DATASET:
——

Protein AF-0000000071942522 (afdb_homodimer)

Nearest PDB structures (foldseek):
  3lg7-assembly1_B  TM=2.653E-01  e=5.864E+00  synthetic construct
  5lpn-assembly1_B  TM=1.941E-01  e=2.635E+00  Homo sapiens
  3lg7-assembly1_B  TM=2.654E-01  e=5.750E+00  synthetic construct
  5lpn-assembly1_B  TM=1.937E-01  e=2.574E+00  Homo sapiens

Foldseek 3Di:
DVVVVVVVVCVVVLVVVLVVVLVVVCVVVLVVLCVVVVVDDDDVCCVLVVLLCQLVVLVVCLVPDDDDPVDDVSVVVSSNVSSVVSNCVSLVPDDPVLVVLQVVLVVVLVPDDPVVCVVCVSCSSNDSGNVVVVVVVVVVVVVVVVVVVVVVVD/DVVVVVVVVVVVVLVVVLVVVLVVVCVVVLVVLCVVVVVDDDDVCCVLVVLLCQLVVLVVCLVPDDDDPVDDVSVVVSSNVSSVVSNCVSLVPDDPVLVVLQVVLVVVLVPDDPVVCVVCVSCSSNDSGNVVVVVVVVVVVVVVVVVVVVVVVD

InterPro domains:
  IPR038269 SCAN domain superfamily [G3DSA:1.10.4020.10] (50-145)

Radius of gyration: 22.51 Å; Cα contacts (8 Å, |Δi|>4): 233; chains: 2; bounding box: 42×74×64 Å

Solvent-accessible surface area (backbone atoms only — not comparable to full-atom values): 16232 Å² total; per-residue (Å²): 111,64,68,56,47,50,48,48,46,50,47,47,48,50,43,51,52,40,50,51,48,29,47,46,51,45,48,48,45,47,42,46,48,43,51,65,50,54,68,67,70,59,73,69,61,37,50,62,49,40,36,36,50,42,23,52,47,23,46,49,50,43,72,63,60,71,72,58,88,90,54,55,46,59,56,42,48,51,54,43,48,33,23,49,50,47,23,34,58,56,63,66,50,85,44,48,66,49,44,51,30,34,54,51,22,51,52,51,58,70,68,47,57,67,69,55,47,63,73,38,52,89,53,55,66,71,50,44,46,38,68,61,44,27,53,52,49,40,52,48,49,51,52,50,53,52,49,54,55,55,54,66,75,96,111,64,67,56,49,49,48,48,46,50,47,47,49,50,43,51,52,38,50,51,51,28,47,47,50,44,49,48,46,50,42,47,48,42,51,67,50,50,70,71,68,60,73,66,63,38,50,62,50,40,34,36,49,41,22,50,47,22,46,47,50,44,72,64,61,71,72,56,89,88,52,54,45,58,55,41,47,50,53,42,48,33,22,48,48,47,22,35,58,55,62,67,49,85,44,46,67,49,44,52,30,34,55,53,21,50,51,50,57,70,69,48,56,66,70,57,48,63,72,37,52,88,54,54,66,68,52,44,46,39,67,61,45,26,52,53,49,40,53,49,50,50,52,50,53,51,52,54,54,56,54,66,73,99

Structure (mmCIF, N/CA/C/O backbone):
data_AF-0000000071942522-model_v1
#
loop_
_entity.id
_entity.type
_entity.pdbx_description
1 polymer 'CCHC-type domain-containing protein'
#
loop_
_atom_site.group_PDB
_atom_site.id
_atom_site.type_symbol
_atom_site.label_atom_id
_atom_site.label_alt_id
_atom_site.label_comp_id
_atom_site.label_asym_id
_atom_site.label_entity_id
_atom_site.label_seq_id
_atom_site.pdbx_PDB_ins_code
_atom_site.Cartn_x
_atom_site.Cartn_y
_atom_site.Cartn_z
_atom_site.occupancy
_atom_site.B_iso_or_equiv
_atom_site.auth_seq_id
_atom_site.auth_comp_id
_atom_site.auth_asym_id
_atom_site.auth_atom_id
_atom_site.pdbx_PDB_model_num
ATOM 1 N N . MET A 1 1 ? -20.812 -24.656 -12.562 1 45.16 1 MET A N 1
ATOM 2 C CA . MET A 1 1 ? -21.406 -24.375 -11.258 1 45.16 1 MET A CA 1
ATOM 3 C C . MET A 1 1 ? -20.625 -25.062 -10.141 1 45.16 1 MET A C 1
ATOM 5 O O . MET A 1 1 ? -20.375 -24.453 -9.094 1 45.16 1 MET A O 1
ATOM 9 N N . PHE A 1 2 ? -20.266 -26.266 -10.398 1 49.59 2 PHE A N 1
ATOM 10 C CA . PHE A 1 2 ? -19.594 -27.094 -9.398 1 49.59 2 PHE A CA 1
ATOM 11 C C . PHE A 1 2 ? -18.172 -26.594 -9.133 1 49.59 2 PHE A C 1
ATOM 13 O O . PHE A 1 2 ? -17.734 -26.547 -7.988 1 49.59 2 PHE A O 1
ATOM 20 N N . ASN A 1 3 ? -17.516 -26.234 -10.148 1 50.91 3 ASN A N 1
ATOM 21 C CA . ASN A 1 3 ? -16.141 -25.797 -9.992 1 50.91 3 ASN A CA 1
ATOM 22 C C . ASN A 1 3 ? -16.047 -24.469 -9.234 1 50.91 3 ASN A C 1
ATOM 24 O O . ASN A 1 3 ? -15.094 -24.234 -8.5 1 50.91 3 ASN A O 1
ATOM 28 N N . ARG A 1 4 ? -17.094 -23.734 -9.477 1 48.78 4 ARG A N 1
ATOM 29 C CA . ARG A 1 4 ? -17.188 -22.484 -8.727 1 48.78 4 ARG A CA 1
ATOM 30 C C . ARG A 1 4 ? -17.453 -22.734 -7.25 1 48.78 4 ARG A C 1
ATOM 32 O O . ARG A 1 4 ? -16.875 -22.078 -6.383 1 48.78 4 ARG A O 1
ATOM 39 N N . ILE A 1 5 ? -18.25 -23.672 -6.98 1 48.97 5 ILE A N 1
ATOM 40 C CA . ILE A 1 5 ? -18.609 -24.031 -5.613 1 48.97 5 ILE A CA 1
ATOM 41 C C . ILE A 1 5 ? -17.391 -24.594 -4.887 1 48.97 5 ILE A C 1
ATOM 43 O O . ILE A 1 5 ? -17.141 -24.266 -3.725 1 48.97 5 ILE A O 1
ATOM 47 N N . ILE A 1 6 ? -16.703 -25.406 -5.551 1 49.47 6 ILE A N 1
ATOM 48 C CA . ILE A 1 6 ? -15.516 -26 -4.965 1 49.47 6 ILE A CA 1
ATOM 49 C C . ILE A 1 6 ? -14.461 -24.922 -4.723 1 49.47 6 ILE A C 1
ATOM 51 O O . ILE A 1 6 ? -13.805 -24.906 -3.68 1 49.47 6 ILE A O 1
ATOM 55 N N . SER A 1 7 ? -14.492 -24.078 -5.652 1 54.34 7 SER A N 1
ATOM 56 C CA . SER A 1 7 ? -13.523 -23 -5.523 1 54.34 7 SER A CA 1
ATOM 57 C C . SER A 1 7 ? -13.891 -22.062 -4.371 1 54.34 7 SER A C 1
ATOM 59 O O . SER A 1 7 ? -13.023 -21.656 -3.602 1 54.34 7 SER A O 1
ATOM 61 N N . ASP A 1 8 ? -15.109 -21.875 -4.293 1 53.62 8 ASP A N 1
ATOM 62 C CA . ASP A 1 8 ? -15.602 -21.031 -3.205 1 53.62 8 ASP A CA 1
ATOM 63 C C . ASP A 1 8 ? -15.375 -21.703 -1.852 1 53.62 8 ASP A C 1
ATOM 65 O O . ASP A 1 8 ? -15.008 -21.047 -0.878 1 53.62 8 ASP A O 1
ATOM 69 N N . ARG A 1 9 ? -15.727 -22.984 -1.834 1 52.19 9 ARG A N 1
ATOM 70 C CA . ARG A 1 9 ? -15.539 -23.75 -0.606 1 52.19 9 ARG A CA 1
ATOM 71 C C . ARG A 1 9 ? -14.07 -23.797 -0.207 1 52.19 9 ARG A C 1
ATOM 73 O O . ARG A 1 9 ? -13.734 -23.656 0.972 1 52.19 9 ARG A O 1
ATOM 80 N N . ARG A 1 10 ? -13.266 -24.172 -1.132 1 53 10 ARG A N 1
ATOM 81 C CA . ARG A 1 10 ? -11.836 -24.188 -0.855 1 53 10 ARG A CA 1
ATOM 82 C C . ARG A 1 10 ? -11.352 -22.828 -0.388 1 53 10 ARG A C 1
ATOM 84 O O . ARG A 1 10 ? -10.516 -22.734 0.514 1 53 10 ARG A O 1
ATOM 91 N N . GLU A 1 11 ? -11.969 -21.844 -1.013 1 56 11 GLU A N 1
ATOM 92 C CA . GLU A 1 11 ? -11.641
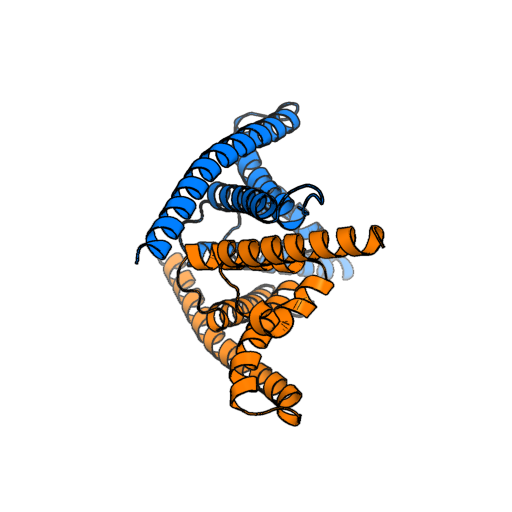 -20.484 -0.598 1 56 11 GLU A CA 1
ATOM 93 C C . GLU A 1 11 ? -12.07 -20.219 0.843 1 56 11 GLU A C 1
ATOM 95 O O . GLU A 1 11 ? -11.336 -19.594 1.614 1 56 11 GLU A O 1
ATOM 100 N N . LEU A 1 12 ? -13.258 -20.797 1.189 1 55.38 12 LEU A N 1
ATOM 101 C CA . LEU A 1 12 ? -13.758 -20.641 2.553 1 55.38 12 LEU A CA 1
ATOM 102 C C . LEU A 1 12 ? -12.898 -21.422 3.539 1 55.38 12 LEU A C 1
ATOM 104 O O . LEU A 1 12 ? -12.609 -20.953 4.637 1 55.38 12 LEU A O 1
ATOM 108 N N . GLU A 1 13 ? -12.641 -22.609 3.182 1 56.91 13 GLU A N 1
ATOM 109 C CA . GLU A 1 13 ? -11.797 -23.438 4.039 1 56.91 13 GLU A CA 1
ATOM 110 C C . GLU A 1 13 ? -10.406 -22.828 4.188 1 56.91 13 GLU A C 1
ATOM 112 O O . GLU A 1 13 ? -9.852 -22.797 5.289 1 56.91 13 GLU A O 1
ATOM 117 N N . LEU A 1 14 ? -10 -22.5 3.154 1 57.5 14 LEU A N 1
ATOM 118 C CA . LEU A 1 14 ? -8.68 -21.859 3.184 1 57.5 14 LEU A CA 1
ATOM 119 C C . LEU A 1 14 ? -8.711 -20.578 4.004 1 57.5 14 LEU A C 1
ATOM 121 O O . LEU A 1 14 ? -7.766 -20.281 4.738 1 57.5 14 LEU A O 1
ATOM 125 N N . ARG A 1 15 ? -9.969 -20.031 3.807 1 55.12 15 ARG A N 1
ATOM 126 C CA . ARG A 1 15 ? -10.133 -18.844 4.621 1 55.12 15 ARG A CA 1
ATOM 127 C C . ARG A 1 15 ? -10.203 -19.188 6.105 1 55.12 15 ARG A C 1
ATOM 129 O O . ARG A 1 15 ? -9.617 -18.5 6.938 1 55.12 15 ARG A O 1
ATOM 136 N N . ALA A 1 16 ? -10.914 -20.25 6.406 1 56.97 16 ALA A N 1
ATOM 137 C CA . ALA A 1 16 ? -11.023 -20.672 7.805 1 56.97 16 ALA A CA 1
ATOM 138 C C . ALA A 1 16 ? -9.664 -21.062 8.367 1 56.97 16 ALA A C 1
ATOM 140 O O . ALA A 1 16 ? -9.328 -20.719 9.5 1 56.97 16 ALA A O 1
ATOM 141 N N . GLU A 1 17 ? -8.969 -21.828 7.707 1 53.97 17 GLU A N 1
ATOM 142 C CA . GLU A 1 17 ? -7.629 -22.219 8.125 1 53.97 17 GLU A CA 1
ATOM 143 C C . GLU A 1 17 ? -6.707 -21 8.219 1 53.97 17 GLU A C 1
ATOM 145 O O . GLU A 1 17 ? -5.902 -20.891 9.148 1 53.97 17 GLU A O 1
ATOM 150 N N . ARG A 1 18 ? -7.016 -20.266 7.379 1 52.5 18 ARG A N 1
ATOM 151 C CA . ARG A 1 18 ? -6.301 -19 7.344 1 52.5 18 ARG A CA 1
ATOM 152 C C . ARG A 1 18 ? -6.594 -18.172 8.594 1 52.5 18 ARG A C 1
ATOM 154 O O . ARG A 1 18 ? -5.684 -17.578 9.172 1 52.5 18 ARG A O 1
ATOM 161 N N . ASP A 1 19 ? -7.801 -18.203 8.859 1 53.09 19 ASP A N 1
ATOM 162 C CA . ASP A 1 19 ? -8.203 -17.453 10.047 1 53.09 19 ASP A CA 1
ATOM 163 C C . ASP A 1 19 ? -7.543 -18.016 11.297 1 53.09 19 ASP A C 1
ATOM 165 O O . ASP A 1 19 ? -7.105 -17.266 12.172 1 53.09 19 ASP A O 1
ATOM 169 N N . LYS A 1 20 ? -7.473 -19.312 11.305 1 54.97 20 LYS A N 1
ATOM 170 C CA . LYS A 1 20 ? -6.848 -19.953 12.469 1 54.97 20 LYS A CA 1
ATOM 171 C C . LYS A 1 20 ? -5.348 -19.672 12.5 1 54.97 20 LYS A C 1
ATOM 173 O O . LYS A 1 20 ? -4.785 -19.391 13.555 1 54.97 20 LYS A O 1
ATOM 178 N N . GLU A 1 21 ? -4.711 -19.906 11.492 1 51.06 21 GLU A N 1
ATOM 179 C CA . GLU A 1 21 ? -3.273 -19.641 11.43 1 51.06 21 GLU A CA 1
ATOM 180 C C . GLU A 1 21 ? -2.965 -18.172 11.648 1 51.06 21 GLU A C 1
ATOM 182 O O . GLU A 1 21 ? -2.018 -17.828 12.359 1 51.06 21 GLU A O 1
ATOM 187 N N . ASN A 1 22 ? -3.762 -17.484 11.102 1 52.31 22 ASN A N 1
ATOM 188 C CA . ASN A 1 22 ? -3.646 -16.047 11.328 1 52.31 22 ASN A CA 1
ATOM 189 C C . ASN A 1 22 ? -3.787 -15.695 12.812 1 52.31 22 ASN A C 1
ATOM 191 O O . ASN A 1 22 ? -3.061 -14.844 13.32 1 52.31 22 ASN A O 1
ATOM 195 N N . GLN A 1 23 ? -4.734 -16.297 13.312 1 53.12 23 GLN A N 1
ATOM 196 C CA . GLN A 1 23 ? -4.906 -16.125 14.75 1 53.12 23 GLN A CA 1
ATOM 197 C C . GLN A 1 23 ? -3.656 -16.562 15.508 1 53.12 23 GLN A C 1
ATOM 199 O O . GLN A 1 23 ? -3.221 -15.891 16.438 1 53.12 23 GLN A O 1
ATOM 204 N N . ARG A 1 24 ? -3.164 -17.594 15.047 1 53.12 24 ARG A N 1
ATOM 205 C CA . ARG A 1 24 ? -1.982 -18.109 15.742 1 53.12 24 ARG A CA 1
ATOM 206 C C . ARG A 1 24 ? -0.788 -17.172 15.539 1 53.12 24 ARG A C 1
ATOM 208 O O . ARG A 1 24 ? -0.055 -16.891 16.484 1 53.12 24 ARG A O 1
ATOM 215 N N . ILE A 1 25 ? -0.576 -16.891 14.406 1 51.91 25 ILE A N 1
ATOM 216 C CA . ILE A 1 25 ? 0.543 -15.992 14.125 1 51.91 25 ILE A CA 1
ATOM 217 C C . ILE A 1 25 ? 0.325 -14.656 14.828 1 51.91 25 ILE A C 1
ATOM 219 O O . ILE A 1 25 ? 1.256 -14.094 15.406 1 51.91 25 ILE A O 1
ATOM 223 N N . PHE A 1 26 ? -0.87 -14.297 14.758 1 52.62 26 PHE A N 1
ATOM 224 C CA . PHE A 1 26 ? -1.222 -13.094 15.5 1 52.62 26 PHE A CA 1
ATOM 225 C C . PHE A 1 26 ? -0.906 -13.258 16.984 1 52.62 26 PHE A C 1
ATOM 227 O O . PHE A 1 26 ? -0.329 -12.367 17.609 1 52.62 26 PHE A O 1
ATOM 234 N N . GLU A 1 27 ? -1.376 -14.336 17.406 1 55.62 27 GLU A N 1
ATOM 235 C CA . GLU A 1 27 ? -1.128 -14.617 18.812 1 55.62 27 GLU A CA 1
ATOM 236 C C . GLU A 1 27 ? 0.368 -14.695 19.109 1 55.62 27 GLU A C 1
ATOM 238 O O . GLU A 1 27 ? 0.841 -14.156 20.109 1 55.62 27 GLU A O 1
ATOM 243 N N . LEU A 1 28 ? 0.993 -15.266 18.312 1 53.19 28 LEU A N 1
ATOM 244 C CA . LEU A 1 28 ? 2.426 -15.43 18.531 1 53.19 28 LEU A CA 1
ATOM 245 C C . LEU A 1 28 ? 3.154 -14.094 18.375 1 53.19 28 LEU A C 1
ATOM 247 O O . LEU A 1 28 ? 4.023 -13.766 19.188 1 53.19 28 LEU A O 1
ATOM 251 N N . GLN A 1 29 ? 2.818 -13.508 17.438 1 50.16 29 GLN A N 1
ATOM 252 C CA . GLN A 1 29 ? 3.492 -12.242 17.188 1 50.16 29 GLN A CA 1
ATOM 253 C C . GLN A 1 29 ? 3.09 -11.195 18.219 1 50.16 29 GLN A C 1
ATOM 255 O O . GLN A 1 29 ? 3.926 -10.406 18.672 1 50.16 29 GLN A O 1
ATOM 260 N N . THR A 1 30 ? 1.842 -11.25 18.375 1 50.75 30 THR A N 1
ATOM 261 C CA . THR A 1 30 ? 1.397 -10.414 19.5 1 50.75 30 THR A CA 1
ATOM 262 C C . THR A 1 30 ? 2.131 -10.789 20.781 1 50.75 30 THR A C 1
ATOM 264 O O . THR A 1 30 ? 2.5 -9.922 21.562 1 50.75 30 THR A O 1
ATOM 267 N N . LEU A 1 31 ? 2.209 -11.93 20.906 1 52.47 31 LEU A N 1
ATOM 268 C CA . LEU A 1 31 ? 2.961 -12.391 22.062 1 52.47 31 LEU A CA 1
ATOM 269 C C . LEU A 1 31 ? 4.422 -11.961 21.984 1 52.47 31 LEU A C 1
ATOM 271 O O . LEU A 1 31 ? 5.012 -11.547 22.984 1 52.47 31 LEU A O 1
ATOM 275 N N . GLN A 1 32 ? 4.926 -12.18 20.953 1 50.41 32 GLN A N 1
ATOM 276 C CA . GLN A 1 32 ? 6.324 -11.789 20.797 1 50.41 32 GLN A CA 1
ATOM 277 C C . GLN A 1 32 ? 6.496 -10.281 20.953 1 50.41 32 GLN A C 1
ATOM 279 O O . GLN A 1 32 ? 7.441 -9.82 21.594 1 50.41 32 GLN A O 1
ATOM 284 N N . ILE A 1 33 ? 5.727 -9.656 20.328 1 50.25 33 ILE A N 1
ATOM 285 C CA . ILE A 1 33 ? 5.766 -8.203 20.453 1 50.25 33 ILE A CA 1
ATOM 286 C C . ILE A 1 33 ? 5.457 -7.801 21.891 1 50.25 33 ILE A C 1
ATOM 288 O O . ILE A 1 33 ? 6.105 -6.91 22.453 1 50.25 33 ILE A O 1
ATOM 292 N N . THR A 1 34 ? 4.438 -8.414 22.266 1 49.66 34 THR A N 1
ATOM 293 C CA . THR A 1 34 ? 4.125 -8.164 23.672 1 49.66 34 THR A CA 1
ATOM 294 C C . THR A 1 34 ? 5.297 -8.562 24.562 1 49.66 34 THR A C 1
ATOM 296 O O . THR A 1 34 ? 5.609 -7.871 25.531 1 49.66 34 THR A O 1
ATOM 299 N N . THR A 1 35 ? 5.82 -9.609 24.297 1 49.5 35 THR A N 1
ATOM 300 C CA . THR A 1 35 ? 6.953 -10.031 25.109 1 49.5 35 THR A CA 1
ATOM 301 C C . THR A 1 35 ? 8.133 -9.086 24.922 1 49.5 35 THR A C 1
ATOM 303 O O . THR A 1 35 ? 8.844 -8.773 25.891 1 49.5 35 THR A O 1
ATOM 306 N N . ASP A 1 36 ? 8.516 -8.781 23.797 1 46.91 36 ASP A N 1
ATOM 307 C CA . ASP A 1 36 ? 9.609 -7.836 23.609 1 46.91 36 ASP A CA 1
ATOM 308 C C . ASP A 1 36 ? 9.273 -6.473 24.203 1 46.91 36 ASP A C 1
ATOM 310 O O . ASP A 1 36 ? 10.141 -5.805 24.766 1 46.91 36 ASP A O 1
ATOM 314 N N . THR A 1 37 ? 8.164 -6.07 23.922 1 43.78 37 THR A N 1
ATOM 315 C CA . THR A 1 37 ? 7.746 -4.801 24.5 1 43.78 37 THR A CA 1
ATOM 316 C C . THR A 1 37 ? 7.398 -4.973 25.984 1 43.78 37 THR A C 1
ATOM 318 O O . THR A 1 37 ? 7.34 -3.994 26.734 1 43.78 37 THR A O 1
ATOM 321 N N . SER A 1 38 ? 6.805 -6.051 26.297 1 45.69 38 SER A N 1
ATOM 322 C CA . SER A 1 38 ? 6.465 -6.254 27.703 1 45.69 38 SER A CA 1
ATOM 323 C C . SER A 1 38 ? 7.68 -6.043 28.594 1 45.69 38 SER A C 1
ATOM 325 O O . SER A 1 38 ? 7.543 -5.902 29.812 1 45.69 38 SER A O 1
ATOM 327 N N . THR A 1 39 ? 8.906 -6.41 28.203 1 41.56 39 THR A N 1
ATOM 328 C CA . THR A 1 39 ? 9.875 -6.156 29.266 1 41.56 39 THR A CA 1
ATOM 329 C C . THR A 1 39 ? 9.844 -4.691 29.688 1 41.56 39 THR A C 1
ATOM 331 O O . THR A 1 39 ? 10.391 -4.324 30.734 1 41.56 39 THR A O 1
ATOM 334 N N . THR A 1 40 ? 9.906 -3.693 28.828 1 37.03 40 THR A N 1
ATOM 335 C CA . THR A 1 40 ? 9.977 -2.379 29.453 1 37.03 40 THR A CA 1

——

Where the string "construct" occurs in a line of the listing, copy the line.

REPLY TO THE TASK:
  3lg7-assembly1_B  TM=2.653E-01  e=5.864E+00  synthetic construct
  3lg7-assembly1_B  TM=2.654E-01  e=5.750E+00  synthetic construct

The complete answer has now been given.